- [PROMPT] Whenever a line in the data holds the string "Protein", copy that line.

(Extracted data entries)
+ + + + + + +

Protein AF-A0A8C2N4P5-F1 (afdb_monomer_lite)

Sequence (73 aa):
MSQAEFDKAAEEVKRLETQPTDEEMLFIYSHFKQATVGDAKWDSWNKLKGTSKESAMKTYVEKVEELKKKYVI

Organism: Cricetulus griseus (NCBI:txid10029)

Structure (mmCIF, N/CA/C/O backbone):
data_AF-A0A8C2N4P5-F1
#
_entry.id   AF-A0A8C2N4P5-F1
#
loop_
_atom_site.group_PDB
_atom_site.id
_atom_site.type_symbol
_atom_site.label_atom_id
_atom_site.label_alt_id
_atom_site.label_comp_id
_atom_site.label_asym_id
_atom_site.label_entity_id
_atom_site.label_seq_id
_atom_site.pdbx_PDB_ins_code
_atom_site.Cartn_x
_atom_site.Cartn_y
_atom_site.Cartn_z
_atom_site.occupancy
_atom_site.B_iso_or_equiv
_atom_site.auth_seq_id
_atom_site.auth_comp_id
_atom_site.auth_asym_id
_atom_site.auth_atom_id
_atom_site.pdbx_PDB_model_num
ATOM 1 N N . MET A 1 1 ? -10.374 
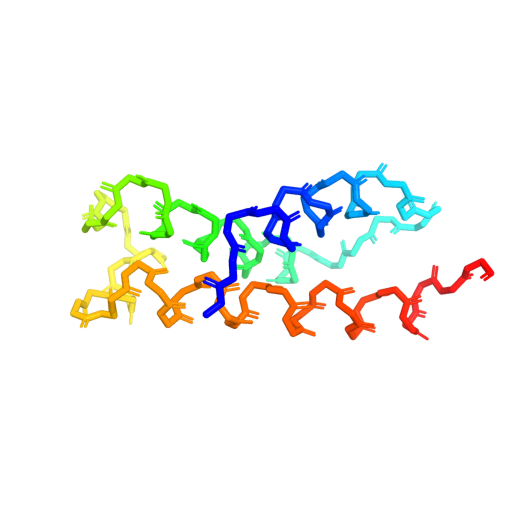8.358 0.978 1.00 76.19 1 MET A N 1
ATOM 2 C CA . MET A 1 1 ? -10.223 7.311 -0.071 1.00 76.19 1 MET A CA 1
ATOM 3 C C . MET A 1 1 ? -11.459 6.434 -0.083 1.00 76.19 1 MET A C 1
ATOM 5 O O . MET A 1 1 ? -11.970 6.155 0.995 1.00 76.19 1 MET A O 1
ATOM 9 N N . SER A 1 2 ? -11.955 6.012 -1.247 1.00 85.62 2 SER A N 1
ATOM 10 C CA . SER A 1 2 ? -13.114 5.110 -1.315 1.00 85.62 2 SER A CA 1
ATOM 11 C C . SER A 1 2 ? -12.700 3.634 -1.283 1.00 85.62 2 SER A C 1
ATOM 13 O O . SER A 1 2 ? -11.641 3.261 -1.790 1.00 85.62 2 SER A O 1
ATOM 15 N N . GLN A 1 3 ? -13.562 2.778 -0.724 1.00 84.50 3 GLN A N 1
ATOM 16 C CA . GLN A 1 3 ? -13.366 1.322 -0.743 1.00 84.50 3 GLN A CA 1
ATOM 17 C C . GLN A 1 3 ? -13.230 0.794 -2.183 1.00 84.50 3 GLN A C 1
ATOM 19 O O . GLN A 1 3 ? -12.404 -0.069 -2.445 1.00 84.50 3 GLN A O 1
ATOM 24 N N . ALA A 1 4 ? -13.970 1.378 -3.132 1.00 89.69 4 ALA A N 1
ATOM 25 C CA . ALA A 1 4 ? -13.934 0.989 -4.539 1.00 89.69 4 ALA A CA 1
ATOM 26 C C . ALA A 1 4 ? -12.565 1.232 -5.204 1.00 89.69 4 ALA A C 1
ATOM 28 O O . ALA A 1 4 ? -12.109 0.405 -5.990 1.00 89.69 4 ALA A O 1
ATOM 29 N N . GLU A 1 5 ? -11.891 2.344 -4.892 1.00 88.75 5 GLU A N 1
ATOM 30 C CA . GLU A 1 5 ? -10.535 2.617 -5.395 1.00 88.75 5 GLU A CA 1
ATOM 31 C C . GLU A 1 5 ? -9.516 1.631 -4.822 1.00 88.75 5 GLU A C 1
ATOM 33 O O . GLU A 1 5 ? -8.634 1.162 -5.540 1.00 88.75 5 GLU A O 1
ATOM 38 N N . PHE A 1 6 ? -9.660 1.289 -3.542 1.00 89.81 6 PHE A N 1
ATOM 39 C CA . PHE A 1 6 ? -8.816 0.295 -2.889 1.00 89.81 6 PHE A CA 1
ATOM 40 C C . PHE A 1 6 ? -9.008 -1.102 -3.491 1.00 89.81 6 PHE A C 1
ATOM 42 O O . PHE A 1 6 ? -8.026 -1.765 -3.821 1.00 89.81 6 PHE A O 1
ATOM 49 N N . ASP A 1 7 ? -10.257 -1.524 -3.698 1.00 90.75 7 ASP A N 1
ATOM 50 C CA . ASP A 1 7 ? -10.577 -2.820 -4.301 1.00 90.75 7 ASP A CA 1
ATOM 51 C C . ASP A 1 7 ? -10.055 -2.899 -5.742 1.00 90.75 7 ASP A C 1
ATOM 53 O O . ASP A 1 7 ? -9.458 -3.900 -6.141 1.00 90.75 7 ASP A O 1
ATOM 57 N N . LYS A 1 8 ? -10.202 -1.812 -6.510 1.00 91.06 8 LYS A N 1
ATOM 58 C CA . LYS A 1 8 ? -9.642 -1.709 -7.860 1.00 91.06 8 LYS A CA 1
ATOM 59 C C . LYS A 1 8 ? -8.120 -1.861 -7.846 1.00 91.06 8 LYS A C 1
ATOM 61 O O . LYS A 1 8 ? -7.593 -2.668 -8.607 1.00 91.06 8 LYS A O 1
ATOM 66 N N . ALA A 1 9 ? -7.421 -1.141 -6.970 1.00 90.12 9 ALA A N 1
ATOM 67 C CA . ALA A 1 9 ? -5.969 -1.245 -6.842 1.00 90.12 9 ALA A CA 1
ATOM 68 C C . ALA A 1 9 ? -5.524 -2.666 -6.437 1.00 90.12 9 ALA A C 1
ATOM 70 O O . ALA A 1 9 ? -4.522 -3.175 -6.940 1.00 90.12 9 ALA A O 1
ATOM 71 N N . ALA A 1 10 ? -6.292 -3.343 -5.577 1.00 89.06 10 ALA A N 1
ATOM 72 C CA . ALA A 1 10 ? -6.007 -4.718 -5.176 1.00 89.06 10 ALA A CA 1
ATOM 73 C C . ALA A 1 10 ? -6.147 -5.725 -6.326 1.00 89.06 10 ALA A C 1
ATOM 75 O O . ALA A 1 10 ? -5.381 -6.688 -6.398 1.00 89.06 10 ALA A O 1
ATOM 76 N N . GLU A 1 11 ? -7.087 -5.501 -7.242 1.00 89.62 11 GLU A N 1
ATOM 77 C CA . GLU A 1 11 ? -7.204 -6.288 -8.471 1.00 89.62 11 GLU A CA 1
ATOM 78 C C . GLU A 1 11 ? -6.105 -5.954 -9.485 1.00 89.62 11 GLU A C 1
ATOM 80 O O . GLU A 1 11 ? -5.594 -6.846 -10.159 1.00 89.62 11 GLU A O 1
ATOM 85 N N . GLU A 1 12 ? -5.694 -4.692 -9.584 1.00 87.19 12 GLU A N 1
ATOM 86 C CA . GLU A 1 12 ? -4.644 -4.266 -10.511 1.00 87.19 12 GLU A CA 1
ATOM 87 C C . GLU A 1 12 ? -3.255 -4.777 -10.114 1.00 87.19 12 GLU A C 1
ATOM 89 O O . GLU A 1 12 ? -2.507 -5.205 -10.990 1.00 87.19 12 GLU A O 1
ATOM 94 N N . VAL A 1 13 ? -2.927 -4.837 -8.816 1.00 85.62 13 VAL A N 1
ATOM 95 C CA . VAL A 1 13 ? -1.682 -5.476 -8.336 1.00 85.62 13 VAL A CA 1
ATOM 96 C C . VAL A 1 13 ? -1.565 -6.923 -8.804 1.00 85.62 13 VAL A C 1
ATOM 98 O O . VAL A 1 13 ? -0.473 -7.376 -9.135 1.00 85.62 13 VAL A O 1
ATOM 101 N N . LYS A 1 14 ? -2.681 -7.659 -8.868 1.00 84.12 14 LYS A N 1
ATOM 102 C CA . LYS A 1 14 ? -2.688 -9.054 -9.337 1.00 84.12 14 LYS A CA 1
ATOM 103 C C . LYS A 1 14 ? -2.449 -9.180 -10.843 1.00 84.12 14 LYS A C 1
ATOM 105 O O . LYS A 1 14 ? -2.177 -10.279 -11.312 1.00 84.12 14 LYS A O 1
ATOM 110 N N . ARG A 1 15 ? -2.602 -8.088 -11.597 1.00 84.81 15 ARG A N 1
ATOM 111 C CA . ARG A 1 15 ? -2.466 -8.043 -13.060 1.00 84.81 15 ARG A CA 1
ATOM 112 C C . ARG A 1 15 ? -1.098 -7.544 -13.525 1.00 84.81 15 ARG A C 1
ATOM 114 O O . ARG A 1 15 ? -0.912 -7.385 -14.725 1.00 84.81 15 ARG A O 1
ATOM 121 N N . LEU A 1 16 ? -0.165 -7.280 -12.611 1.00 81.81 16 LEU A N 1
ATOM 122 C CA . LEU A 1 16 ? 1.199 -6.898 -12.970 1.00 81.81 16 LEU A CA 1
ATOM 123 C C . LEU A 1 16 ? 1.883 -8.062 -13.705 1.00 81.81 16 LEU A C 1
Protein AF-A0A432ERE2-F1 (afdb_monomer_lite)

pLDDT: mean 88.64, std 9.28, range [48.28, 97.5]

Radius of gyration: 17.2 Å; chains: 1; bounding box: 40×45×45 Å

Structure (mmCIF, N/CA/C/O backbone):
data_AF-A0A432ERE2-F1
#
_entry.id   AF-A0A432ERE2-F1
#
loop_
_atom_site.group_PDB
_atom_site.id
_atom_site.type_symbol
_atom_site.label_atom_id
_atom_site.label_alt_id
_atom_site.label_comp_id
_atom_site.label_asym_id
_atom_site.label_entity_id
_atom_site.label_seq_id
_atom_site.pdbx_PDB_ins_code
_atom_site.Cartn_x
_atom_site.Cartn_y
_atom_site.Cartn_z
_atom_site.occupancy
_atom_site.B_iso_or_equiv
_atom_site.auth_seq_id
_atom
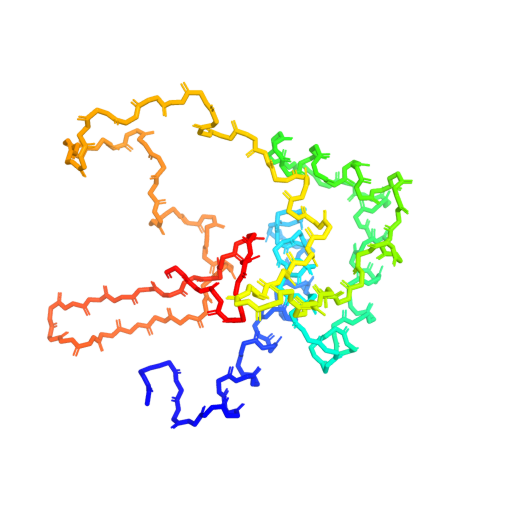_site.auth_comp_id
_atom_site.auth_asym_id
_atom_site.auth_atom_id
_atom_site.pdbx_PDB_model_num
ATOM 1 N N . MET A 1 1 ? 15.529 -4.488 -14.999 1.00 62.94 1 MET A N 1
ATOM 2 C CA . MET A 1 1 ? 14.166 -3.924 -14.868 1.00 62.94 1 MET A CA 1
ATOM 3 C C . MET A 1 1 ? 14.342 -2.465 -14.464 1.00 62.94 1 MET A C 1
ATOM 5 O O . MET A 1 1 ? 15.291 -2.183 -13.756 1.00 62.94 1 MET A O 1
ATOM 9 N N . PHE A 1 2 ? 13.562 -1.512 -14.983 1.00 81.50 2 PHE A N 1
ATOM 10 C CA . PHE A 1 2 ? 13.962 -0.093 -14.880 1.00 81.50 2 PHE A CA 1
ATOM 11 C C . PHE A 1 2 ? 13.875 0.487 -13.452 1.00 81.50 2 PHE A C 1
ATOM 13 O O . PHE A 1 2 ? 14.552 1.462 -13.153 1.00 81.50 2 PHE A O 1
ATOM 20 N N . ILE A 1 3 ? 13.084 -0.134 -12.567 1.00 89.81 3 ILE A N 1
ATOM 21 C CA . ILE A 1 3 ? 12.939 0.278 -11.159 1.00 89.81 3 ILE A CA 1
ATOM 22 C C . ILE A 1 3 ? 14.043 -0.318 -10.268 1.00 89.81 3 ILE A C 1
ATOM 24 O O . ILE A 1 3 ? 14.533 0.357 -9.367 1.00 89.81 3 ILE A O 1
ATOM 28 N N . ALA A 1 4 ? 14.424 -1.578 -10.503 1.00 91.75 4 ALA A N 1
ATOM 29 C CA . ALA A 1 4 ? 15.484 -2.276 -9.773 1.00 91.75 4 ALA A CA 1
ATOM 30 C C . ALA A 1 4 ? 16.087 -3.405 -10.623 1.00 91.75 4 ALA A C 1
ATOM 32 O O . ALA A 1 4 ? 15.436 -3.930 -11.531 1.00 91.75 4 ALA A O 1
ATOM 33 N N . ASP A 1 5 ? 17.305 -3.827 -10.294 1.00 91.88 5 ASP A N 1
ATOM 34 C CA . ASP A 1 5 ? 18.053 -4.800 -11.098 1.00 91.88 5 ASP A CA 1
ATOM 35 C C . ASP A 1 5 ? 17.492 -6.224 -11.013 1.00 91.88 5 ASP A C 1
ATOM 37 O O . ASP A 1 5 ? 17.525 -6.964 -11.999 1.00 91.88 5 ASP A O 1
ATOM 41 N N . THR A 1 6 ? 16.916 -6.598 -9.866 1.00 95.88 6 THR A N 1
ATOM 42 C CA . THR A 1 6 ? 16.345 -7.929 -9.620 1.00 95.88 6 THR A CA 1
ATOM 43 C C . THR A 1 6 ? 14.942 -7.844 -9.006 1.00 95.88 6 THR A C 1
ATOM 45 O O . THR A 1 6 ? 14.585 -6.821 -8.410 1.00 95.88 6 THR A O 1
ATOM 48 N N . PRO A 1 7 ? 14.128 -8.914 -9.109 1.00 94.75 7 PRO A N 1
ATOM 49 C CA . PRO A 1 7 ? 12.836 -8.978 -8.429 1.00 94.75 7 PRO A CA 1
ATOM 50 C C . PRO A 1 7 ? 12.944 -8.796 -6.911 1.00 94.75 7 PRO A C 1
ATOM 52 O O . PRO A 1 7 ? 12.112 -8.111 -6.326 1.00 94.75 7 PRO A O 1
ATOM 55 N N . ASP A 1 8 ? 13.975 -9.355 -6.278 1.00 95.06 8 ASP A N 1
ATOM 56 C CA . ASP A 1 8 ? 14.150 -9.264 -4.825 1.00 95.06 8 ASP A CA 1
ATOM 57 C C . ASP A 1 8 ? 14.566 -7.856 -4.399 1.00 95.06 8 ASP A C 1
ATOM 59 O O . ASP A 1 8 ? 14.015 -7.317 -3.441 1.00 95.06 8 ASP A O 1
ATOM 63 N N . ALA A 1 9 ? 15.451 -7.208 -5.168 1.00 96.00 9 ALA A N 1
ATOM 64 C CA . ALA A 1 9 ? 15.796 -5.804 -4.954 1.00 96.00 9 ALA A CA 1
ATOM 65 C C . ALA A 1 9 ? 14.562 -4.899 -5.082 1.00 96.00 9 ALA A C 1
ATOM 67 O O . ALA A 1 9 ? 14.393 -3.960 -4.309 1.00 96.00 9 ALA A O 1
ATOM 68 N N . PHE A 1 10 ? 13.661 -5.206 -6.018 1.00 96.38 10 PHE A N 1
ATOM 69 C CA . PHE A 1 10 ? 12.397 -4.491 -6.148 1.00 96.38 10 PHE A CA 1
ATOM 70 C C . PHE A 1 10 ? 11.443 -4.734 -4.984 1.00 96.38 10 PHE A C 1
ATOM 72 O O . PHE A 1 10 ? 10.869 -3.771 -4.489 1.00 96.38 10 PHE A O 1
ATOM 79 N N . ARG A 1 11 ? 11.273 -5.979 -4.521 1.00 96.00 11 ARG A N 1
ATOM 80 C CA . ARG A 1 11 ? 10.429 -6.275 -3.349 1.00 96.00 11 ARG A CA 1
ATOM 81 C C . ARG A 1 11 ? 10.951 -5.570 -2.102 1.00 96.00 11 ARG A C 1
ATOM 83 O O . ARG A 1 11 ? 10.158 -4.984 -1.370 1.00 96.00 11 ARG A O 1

+ + + + + + +

- [SOLUTION]
Protein AF-A0A8C2N4P5-F1 (afdb_monomer_lite)
Protein AF-A0A432ERE2-F1 (afdb_monomer_lite)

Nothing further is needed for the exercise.